My wife has a Mexican passport and US Visa, and never earned a dime in the USA.


----------



## AlanMexicali (Jun 1, 2011)

dongringo said:


> Thanks Alan . but nothing applies.
> My wife has a Mexican passport and US Visa, and never earned a dime in the USA.


Actually my wife has a Mexican passport and the attached inside of it the USA 10 year visitors visa also. She has had these 10 year "Border Crossing" visas for decades. So it is the same situation as your wife. My wife works full time here in San Luis Potosi. Alan


----------



## mickisue1 (Mar 10, 2012)

dongringo said:


> Thanks Alan . but nothing applies.
> My wife has a Mexican passport and US Visa, and never earned a dime in the USA.


DG, were you married in the past to someone who lives in the US?

As noted above, the first wife will be entitled to claim the survivor benefits, unless she has remarried and wants to do so for survivor benefits from her current spouse. Even then, assuming that you die before he does, she can still claim them.

All this assumes that she'd be better off getting survivor benefits from you, than primary benefits from herself.


----------



## dongringo (Dec 13, 2010)

mickisue1 said:


> DG, were you married in the past to someone who lives in the US?
> 
> As noted above, the first wife will be entitled to claim the survivor benefits, unless she has remarried and wants to do so for survivor benefits from her current spouse. Even then, assuming that you die before he does, she can still claim them.
> 
> All this assumes that she'd be better off getting survivor benefits from you, than primary benefits from herself.
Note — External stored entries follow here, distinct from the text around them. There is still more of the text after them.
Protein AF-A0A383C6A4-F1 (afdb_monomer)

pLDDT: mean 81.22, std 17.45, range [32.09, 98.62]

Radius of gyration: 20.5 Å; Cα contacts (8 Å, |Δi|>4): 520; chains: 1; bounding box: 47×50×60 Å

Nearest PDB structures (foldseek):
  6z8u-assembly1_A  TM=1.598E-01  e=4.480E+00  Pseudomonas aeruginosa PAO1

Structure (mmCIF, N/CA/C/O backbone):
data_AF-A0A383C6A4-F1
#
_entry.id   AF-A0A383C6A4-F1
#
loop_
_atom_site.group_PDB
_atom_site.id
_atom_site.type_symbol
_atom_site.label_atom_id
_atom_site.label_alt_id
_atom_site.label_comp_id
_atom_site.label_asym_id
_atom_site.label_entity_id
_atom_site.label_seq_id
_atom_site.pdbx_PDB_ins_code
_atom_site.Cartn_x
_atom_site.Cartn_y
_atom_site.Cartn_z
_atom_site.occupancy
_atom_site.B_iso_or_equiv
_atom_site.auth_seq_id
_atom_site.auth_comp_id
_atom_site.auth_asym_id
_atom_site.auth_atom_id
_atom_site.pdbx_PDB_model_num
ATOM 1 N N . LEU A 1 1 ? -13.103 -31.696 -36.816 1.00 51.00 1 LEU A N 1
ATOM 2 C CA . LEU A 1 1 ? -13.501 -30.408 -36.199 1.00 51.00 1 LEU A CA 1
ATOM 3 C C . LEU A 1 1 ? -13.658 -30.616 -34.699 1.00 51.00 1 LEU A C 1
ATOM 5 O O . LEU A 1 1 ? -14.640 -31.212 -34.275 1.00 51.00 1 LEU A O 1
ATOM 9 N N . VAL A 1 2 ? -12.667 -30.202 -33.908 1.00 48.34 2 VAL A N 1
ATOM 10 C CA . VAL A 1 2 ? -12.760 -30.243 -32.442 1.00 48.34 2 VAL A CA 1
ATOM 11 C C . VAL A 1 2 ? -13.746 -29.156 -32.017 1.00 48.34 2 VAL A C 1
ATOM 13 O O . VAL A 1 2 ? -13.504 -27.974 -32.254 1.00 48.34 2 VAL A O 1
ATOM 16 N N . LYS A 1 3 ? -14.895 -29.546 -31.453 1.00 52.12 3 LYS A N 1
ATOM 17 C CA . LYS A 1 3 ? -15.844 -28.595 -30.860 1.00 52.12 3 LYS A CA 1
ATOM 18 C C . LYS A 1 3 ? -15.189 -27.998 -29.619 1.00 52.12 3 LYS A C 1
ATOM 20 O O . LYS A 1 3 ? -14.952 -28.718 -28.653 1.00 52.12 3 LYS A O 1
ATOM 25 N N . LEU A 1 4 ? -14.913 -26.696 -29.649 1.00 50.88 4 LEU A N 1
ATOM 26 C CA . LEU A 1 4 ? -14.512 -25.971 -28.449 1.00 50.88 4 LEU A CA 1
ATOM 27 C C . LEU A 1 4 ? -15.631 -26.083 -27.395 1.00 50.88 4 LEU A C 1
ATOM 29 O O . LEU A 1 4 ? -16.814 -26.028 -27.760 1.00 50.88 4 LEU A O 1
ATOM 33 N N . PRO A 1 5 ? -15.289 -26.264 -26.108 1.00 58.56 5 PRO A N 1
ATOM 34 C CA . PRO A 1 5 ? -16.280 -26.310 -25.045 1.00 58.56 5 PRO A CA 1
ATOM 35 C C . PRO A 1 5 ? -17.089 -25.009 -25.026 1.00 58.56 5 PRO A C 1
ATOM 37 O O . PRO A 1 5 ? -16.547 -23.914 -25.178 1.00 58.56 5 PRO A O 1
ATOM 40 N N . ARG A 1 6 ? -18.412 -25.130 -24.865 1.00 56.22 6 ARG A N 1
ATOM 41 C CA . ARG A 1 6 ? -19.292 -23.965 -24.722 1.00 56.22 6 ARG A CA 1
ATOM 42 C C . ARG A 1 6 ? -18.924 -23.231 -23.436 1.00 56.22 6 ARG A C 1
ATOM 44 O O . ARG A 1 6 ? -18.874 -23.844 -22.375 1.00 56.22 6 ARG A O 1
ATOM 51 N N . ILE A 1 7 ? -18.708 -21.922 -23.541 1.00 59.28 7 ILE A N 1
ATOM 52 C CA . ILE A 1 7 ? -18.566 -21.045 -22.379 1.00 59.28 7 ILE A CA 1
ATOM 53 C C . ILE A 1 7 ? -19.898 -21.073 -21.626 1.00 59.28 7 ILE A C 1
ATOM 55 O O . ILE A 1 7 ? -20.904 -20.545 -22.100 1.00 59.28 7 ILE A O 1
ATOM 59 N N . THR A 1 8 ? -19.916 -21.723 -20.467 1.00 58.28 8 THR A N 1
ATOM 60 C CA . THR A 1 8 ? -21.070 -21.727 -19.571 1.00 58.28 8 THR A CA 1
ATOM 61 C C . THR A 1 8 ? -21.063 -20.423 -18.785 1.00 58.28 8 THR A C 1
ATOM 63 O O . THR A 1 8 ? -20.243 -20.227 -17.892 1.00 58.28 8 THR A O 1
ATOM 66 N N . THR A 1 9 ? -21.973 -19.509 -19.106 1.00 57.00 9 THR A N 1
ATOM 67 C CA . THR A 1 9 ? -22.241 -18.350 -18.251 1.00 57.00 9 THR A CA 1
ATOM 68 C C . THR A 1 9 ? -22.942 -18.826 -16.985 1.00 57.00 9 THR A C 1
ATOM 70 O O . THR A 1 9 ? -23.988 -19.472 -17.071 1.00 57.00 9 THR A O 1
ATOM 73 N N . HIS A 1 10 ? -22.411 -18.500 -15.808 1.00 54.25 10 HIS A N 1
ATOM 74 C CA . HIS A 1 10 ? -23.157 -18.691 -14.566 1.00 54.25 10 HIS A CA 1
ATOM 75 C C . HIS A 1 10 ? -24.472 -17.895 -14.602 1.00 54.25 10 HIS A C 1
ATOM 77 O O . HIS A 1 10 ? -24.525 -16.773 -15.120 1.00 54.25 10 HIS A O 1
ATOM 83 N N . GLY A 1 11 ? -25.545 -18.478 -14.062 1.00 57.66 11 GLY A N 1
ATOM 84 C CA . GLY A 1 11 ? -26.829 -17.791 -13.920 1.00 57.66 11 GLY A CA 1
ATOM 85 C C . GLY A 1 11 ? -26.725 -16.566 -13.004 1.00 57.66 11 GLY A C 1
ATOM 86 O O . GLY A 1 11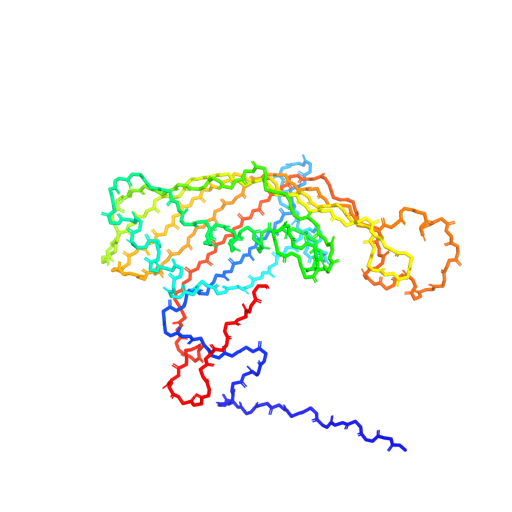 ? -25.750 -16.406 -12.278 1.00 57.66 11 GLY A O 1
ATOM 87 N N . LYS A 1 12 ? -27.756 -15.710 -12.984 1.00 55.31 12 LYS A N 1
ATOM 88 C CA . LYS A 1 12 ? -27.800 -14.484 -12.151 1.00 55.31 12 LYS A CA 1
ATOM 89 C C . LYS A 1 12 ? -27.591 -14.729 -10.644 1.00 55.31 12 LYS A C 1
ATOM 91 O O . LYS A 1 12 ? -27.291 -13.789 -9.915 1.00 55.31 12 LYS A O 1
ATOM 96 N N . THR A 1 13 ? -27.780 -15.965 -10.189 1.00 54.97 13 THR A N 1
ATOM 97 C CA . THR A 1 13 ? -27.612 -16.423 -8.802 1.00 54.97 13 THR A CA 1
ATOM 98 C C . THR A 1 13 ? -26.328 -17.226 -8.574 1.00 54.97 13 THR A C 1
ATOM 100 O O . THR A 1 13 ? -25.998 -17.512 -7.427 1.00 54.97 13 THR A O 1
ATOM 103 N N . GLY A 1 14 ? -25.608 -17.594 -9.639 1.00 53.97 14 GLY A N 1
ATOM 104 C CA . GLY A 1 14 ? -24.328 -18.289 -9.551 1.00 53.97 14 GLY A CA 1
ATOM 105 C C . GLY A 1 14 ? -23.192 -17.305 -9.286 1.00 53.97 14 GLY A C 1
ATOM 106 O O . GLY A 1 14 ? -23.190 -16.191 -9.810 1.00 53.97 14 GLY A O 1
ATOM 107 N N . TYR A 1 15 ? -22.225 -17.701 -8.462 1.00 56.72 15 TYR A N 1
ATOM 108 C CA . TYR A 1 15 ? -21.031 -16.893 -8.230 1.00 56.72 15 TYR A CA 1
ATOM 109 C C . TYR A 1 15 ? -20.074 -16.999 -9.424 1.00 56.72 15 TYR A C 1
ATOM 111 O O . TYR A 1 15 ? -19.999 -18.036 -10.084 1.00 56.72 15 TYR A O 1
ATOM 119 N N . CYS A 1 16 ? -19.326 -15.926 -9.690 1.00 60.75 16 CYS A N 1
ATOM 120 C CA . CYS A 1 16 ? -18.202 -15.951 -10.620 1.00 60.75 16 CYS A CA 1
ATOM 121 C C . CYS A 1 16 ? -17.077 -16.800 -10.030 1.00 60.75 16 CYS A C 1
ATOM 123 O O . CYS A 1 16 ? -16.561 -16.421 -8.980 1.00 60.75 16 CYS A O 1
ATOM 125 N N . PRO A 1 17 ? -16.641 -17.908 -10.664 1.00 63.84 17 PRO A N 1
ATOM 126 C CA . PRO A 1 17 ? -15.474 -18.648 -10.187 1.00 63.84 17 PRO A CA 1
ATOM 127 C C . PRO A 1 17 ? -14.219 -17.769 -10.114 1.00 63.84 17 PRO A C 1
ATOM 129 O O . PRO A 1 17 ? -13.386 -17.963 -9.237 1.00 63.84 17 PRO A O 1
ATOM 132 N N . ALA A 1 18 ? -14.116 -16.761 -10.989 1.00 63.00 18 ALA A N 1
ATOM 133 C CA . ALA A 1 18 ? -13.036 -15.775 -10.974 1.00 63.00 18 ALA A CA 1
ATOM 134 C C . ALA A 1 18 ? -13.221 -14.667 -9.914 1.00 63.00 18 ALA A C 1
ATOM 136 O O . ALA A 1 18 ? -12.352 -13.818 -9.746 1.00 63.00 18 ALA A O 1
ATOM 137 N N . THR A 1 19 ? -14.348 -14.633 -9.198 1.00 67.75 19 THR A N 1
ATOM 138 C CA . THR A 1 19 ? -14.610 -13.678 -8.109 1.00 67.75 19 THR A CA 1
ATOM 139 C C . THR A 1 19 ? -15.365 -14.396 -6.991 1.00 67.75 19 THR A C 1
ATOM 141 O O . THR A 1 19 ? -16.575 -14.196 -6.831 1.00 67.75 19 THR A O 1
ATOM 144 N N . PRO A 1 20 ? -14.682 -15.287 -6.247 1.00 68.81 20 PRO A N 1
ATOM 145 C CA . PRO A 1 20 ? -15.329 -16.052 -5.197 1.00 68.81 20 PRO A CA 1
ATOM 146 C C . PRO A 1 20 ? -15.919 -15.109 -4.137 1.00 68.81 20 PRO A C 1
ATOM 148 O O . PRO A 1 20 ? -15.365 -14.026 -3.895 1.00 68.81 20 PRO A O 1
ATOM 151 N N . PRO A 1 21 ? -17.038 -15.501 -3.503 1.00 73.19 21 PRO A N 1
ATOM 152 C CA . PRO A 1 21 ? -17.603 -14.742 -2.395 1.00 73.19 21 PRO A CA 1
ATOM 153 C C . PRO A 1 21 ? -16.562 -14.600 -1.279 1.00 73.19 21 PRO A C 1
ATOM 155 O O . PRO A 1 21 ? -15.708 -15.464 -1.126 1.00 73.19 21 PRO A O 1
ATOM 158 N N . LYS A 1 22 ? -16.609 -13.511 -0.512 1.00 80.88 22 LYS A N 1
ATOM 159 C CA . LYS A 1 22 ? -15.619 -13.169 0.519 1.00 80.88 22 LYS A CA 1
ATOM 160 C C . LYS A 1 22 ? -16.170 -13.432 1.913 1.00 80.88 22 LYS A C 1
ATOM 162 O O . LYS A 1 22 ? -17.380 -13.369 2.124 1.00 80.88 22 LYS A O 1
ATOM 167 N N . GLU A 1 23 ? -15.304 -13.689 2.888 1.00 83.69 23 GLU A N 1
ATOM 168 C CA . GLU A 1 23 ? -15.747 -13.743 4.283 1.00 83.69 23 GLU A CA 1
ATOM 169 C C . GLU A 1 23 ? -16.391 -12.416 4.696 1.00 83.69 23 GLU A C 1
ATOM 171 O O . GLU A 1 23 ? -15.983 -11.336 4.247 1.00 83.69 23 GLU A O 1
ATOM 176 N N . ARG A 1 24 ? -17.382 -12.487 5.589 1.00 82.75 24 ARG A N 1
ATOM 177 C CA . ARG A 1 24 ? -17.983 -11.292 6.187 1.00 82.75 24 ARG A CA 1
ATOM 178 C C . ARG A 1 24 ? -16.888 -10.424 6.813 1.00 82.75 24 ARG A C 1
ATOM 180 O O . ARG A 1 24 ? -15.963 -10.953 7.423 1.00 82.75 24 ARG A O 1
ATOM 187 N N . SER A 1 25 ? -17.009 -9.109 6.644 1.00 85.81 25 SER A N 1
ATOM 188 C CA . SER A 1 25 ? -16.055 -8.105 7.142 1.00 85.81 25 SER A CA 1
ATOM 189 C C . SER A 1 25 ? -14.693 -8.064 6.439 1.00 85.81 25 SER A C 1
ATOM 191 O O . SER A 1 25 ? -13.884 -7.206 6.777 1.00 85.81 25 SER A O 1
ATOM 193 N N . THR A 1 26 ? -14.452 -8.890 5.411 1.00 91.69 26 THR A N 1
ATOM 194 C CA . THR A 1 26 ? -13.289 -8.707 4.525 1.00 91.69 26 THR A CA 1
ATOM 195 C C . THR A 1 26 ? -13.330 -7.303 3.937 1.00 91.69 26 THR A C 1
ATOM 197 O O . THR A 1 26 ? -14.340 -6.928 3.340 1.00 91.69 26 THR A O 1
ATOM 200 N N . VAL A 1 27 ? -12.258 -6.526 4.083 1.00 94.75 27 VAL A N 1
ATOM 201 C CA . VAL A 1 27 ? -12.190 -5.207 3.446 1.00 94.75 27 VAL A CA 1
ATOM 202 C C . VAL A 1 27 ? -11.788 -5.392 1.993 1.00 94.75 27 VAL A C 1
ATOM 204 O O . VAL A 1 27 ? -10.759 -5.993 1.704 1.00 94.75 27 VAL A O 1
ATOM 207 N N . ILE A 1 28 ? -12.600 -4.861 1.086 1.00 93.31 28 ILE A N 1
ATOM 208 C CA . ILE A 1 28 ? -12.296 -4.802 -0.340 1.00 93.31 28 ILE A CA 1
ATOM 209 C C . ILE A 1 28 ? -11.604 -3.466 -0.584 1.00 93.31 28 ILE A C 1
ATOM 211 O O . ILE A 1 28 ? -12.240 -2.411 -0.509 1.00 93.31 28 ILE A O 1
ATOM 215 N N . ALA A 1 29 ? -10.302 -3.517 -0.842 1.00 95.38 29 ALA A N 1
ATOM 216 C CA . ALA A 1 29 ? -9.488 -2.356 -1.146 1.00 95.38 29 ALA A CA 1
ATOM 217 C C . ALA A 1 29 ? -9.405 -2.142 -2.659 1.00 95.38 29 ALA A C 1
ATOM 219 O O . ALA A 1 29 ? -9.291 -3.088 -3.434 1.00 95.38 29 ALA A O 1
ATOM 220 N N . ARG A 1 30 ? -9.462 -0.881 -3.076 1.00 95.62 30 ARG A N 1
ATOM 221 C CA . ARG A 1 30 ? -9.264 -0.435 -4.453 1.00 95.62 30 ARG A CA 1
ATOM 222 C C . ARG A 1 30 ? -8.063 0.478 -4.490 1.00 95.62 30 ARG A C 1
ATOM 224 O O . ARG A 1 30 ? -7.981 1.389 -3.667 1.00 95.62 30 ARG A O 1
ATOM 231 N N . VAL A 1 31 ? -7.168 0.246 -5.435 1.00 94.69 31 VAL A N 1
ATOM 232 C CA . VAL A 1 31 ? -5.996 1.086 -5.666 1.00 94.69 31 VAL A CA 1
ATOM 233 C C . VAL A 1 31 ? -6.124 1.780 -7.009 1.00 94.69 31 VAL A C 1
ATOM 235 O O . VAL A 1 31 ? -6.560 1.181 -7.987 1.00 94.69 31 VAL A O 1
ATOM 238 N N . TRP A 1 32 ? -5.708 3.039 -7.048 1.00 94.44 32 TRP A N 1
ATOM 239 C CA . TRP A 1 32 ? -5.480 3.790 -8.273 1.00 94.44 32 TRP A CA 1
ATOM 240 C C . TRP A 1 32 ? -4.079 4.365 -8.229 1.00 94.44 32 TRP A C 1
ATOM 242 O O . TRP A 1 32 ? -3.678 4.940 -7.218 1.00 94.44 32 TRP A O 1
ATOM 252 N N . GLY A 1 33 ? -3.357 4.259 -9.334 1.00 94.44 33 GLY A N 1
ATOM 253 C CA . GLY A 1 33 ? -2.030 4.838 -9.480 1.00 94.44 33 GLY A CA 1
ATOM 254 C C . GLY A 1 33 ? -1.914 5.611 -10.771 1.00 94.44 33 GLY A C 1
ATOM 255 O O . GLY A 1 33 ? -2.502 5.235 -11.785 1.00 94.44 33 GLY A O 1
ATOM 256 N N . ARG A 1 34 ? -1.174 6.716 -10.733 1.00 94.88 34 ARG A N 1
ATOM 257 C CA . ARG A 1 34 ? -0.904 7.540 -11.909 1.00 94.88 34 ARG A CA 1
ATOM 258 C C . ARG A 1 34 ? 0.520 8.045 -11.915 1.00 94.88 34 ARG A C 1
ATOM 260 O O . ARG A 1 34 ? 1.035 8.521 -10.901 1.00 94.88 34 ARG A O 1
ATOM 267 N N . ARG A 1 35 ? 1.093 8.055 -13.114 1.00 94.56 35 ARG A N 1
ATOM 268 C CA . ARG A 1 35 ? 2.312 8.801 -13.403 1.00 94.56 35 ARG A CA 1
ATOM 269 C C . ARG A 1 35 ? 2.056 10.302 -13.271 1.00 94.56 35 ARG A C 1
ATOM 271 O O . ARG A 1 35 ? 0.989 10.791 -13.647 1.00 94.56 35 ARG A O 1
ATOM 278 N N . VAL A 1 36 ? 3.037 11.038 -12.773 1.00 93.50 36 VAL A N 1
ATOM 279 C CA . VAL A 1 36 ? 3.053 12.503 -12.747 1.00 93.50 36 VAL A CA 1
ATOM 280 C C . VAL A 1 36 ? 3.914 12.997 -13.906 1.00 93.50 36 VAL A C 1
ATOM 282 O O . VAL A 1 36 ? 5.056 12.581 -14.072 1.00 93.50 36 VAL A O 1
ATOM 285 N N . GLU A 1 37 ? 3.356 13.880 -14.722 1.00 90.25 37 GLU A N 1
ATOM 286 C CA . GLU A 1 37 ? 4.046 14.512 -15.842 1.00 90.25 37 GLU A CA 1
ATOM 287 C C . GLU A 1 37 ? 5.049 15.572 -15.360 1.00 90.25 37 GLU A C 1
ATOM 289 O O . GLU A 1 37 ? 4.982 16.067 -14.234 1.00 90.25 37 GLU A O 1
ATOM 294 N N . LYS A 1 38 ? 5.951 16.002 -16.251 1.00 88.19 38 LYS A N 1
ATOM 295 C CA . LYS A 1 38 ? 6.964 17.037 -15.950 1.00 88.19 38 LYS A CA 1
ATOM 296 C C . LYS A 1 38 ? 6.373 18.361 -15.451 1.00 88.19 38 LYS A C 1
ATOM 298 O O . LYS A 1 38 ? 7.036 19.092 -14.729 1.00 88.19 38 LYS A O 1
ATOM 303 N N . ASN A 1 39 ? 5.136 18.672 -15.837 1.00 90.06 39 ASN A N 1
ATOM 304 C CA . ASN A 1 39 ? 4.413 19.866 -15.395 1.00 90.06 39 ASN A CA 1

Mick - unfortunately yes, and no she never remarried, and she needs SS about as much as Bill Gates


----------



## dongringo (Dec 13, 2010)

AlanMexicali said:


> Actually my wife has a Mexican passport and the attached inside of it the USA 10 year visitors visa also. She has had these 10 year "Border Crossing" visas for decades. So it is the same situation as your wife. My wife works full time here in San Luis Potosi. Alan


Yeah, Alan, but you are not dead! (and I hope you stay that way!)


----------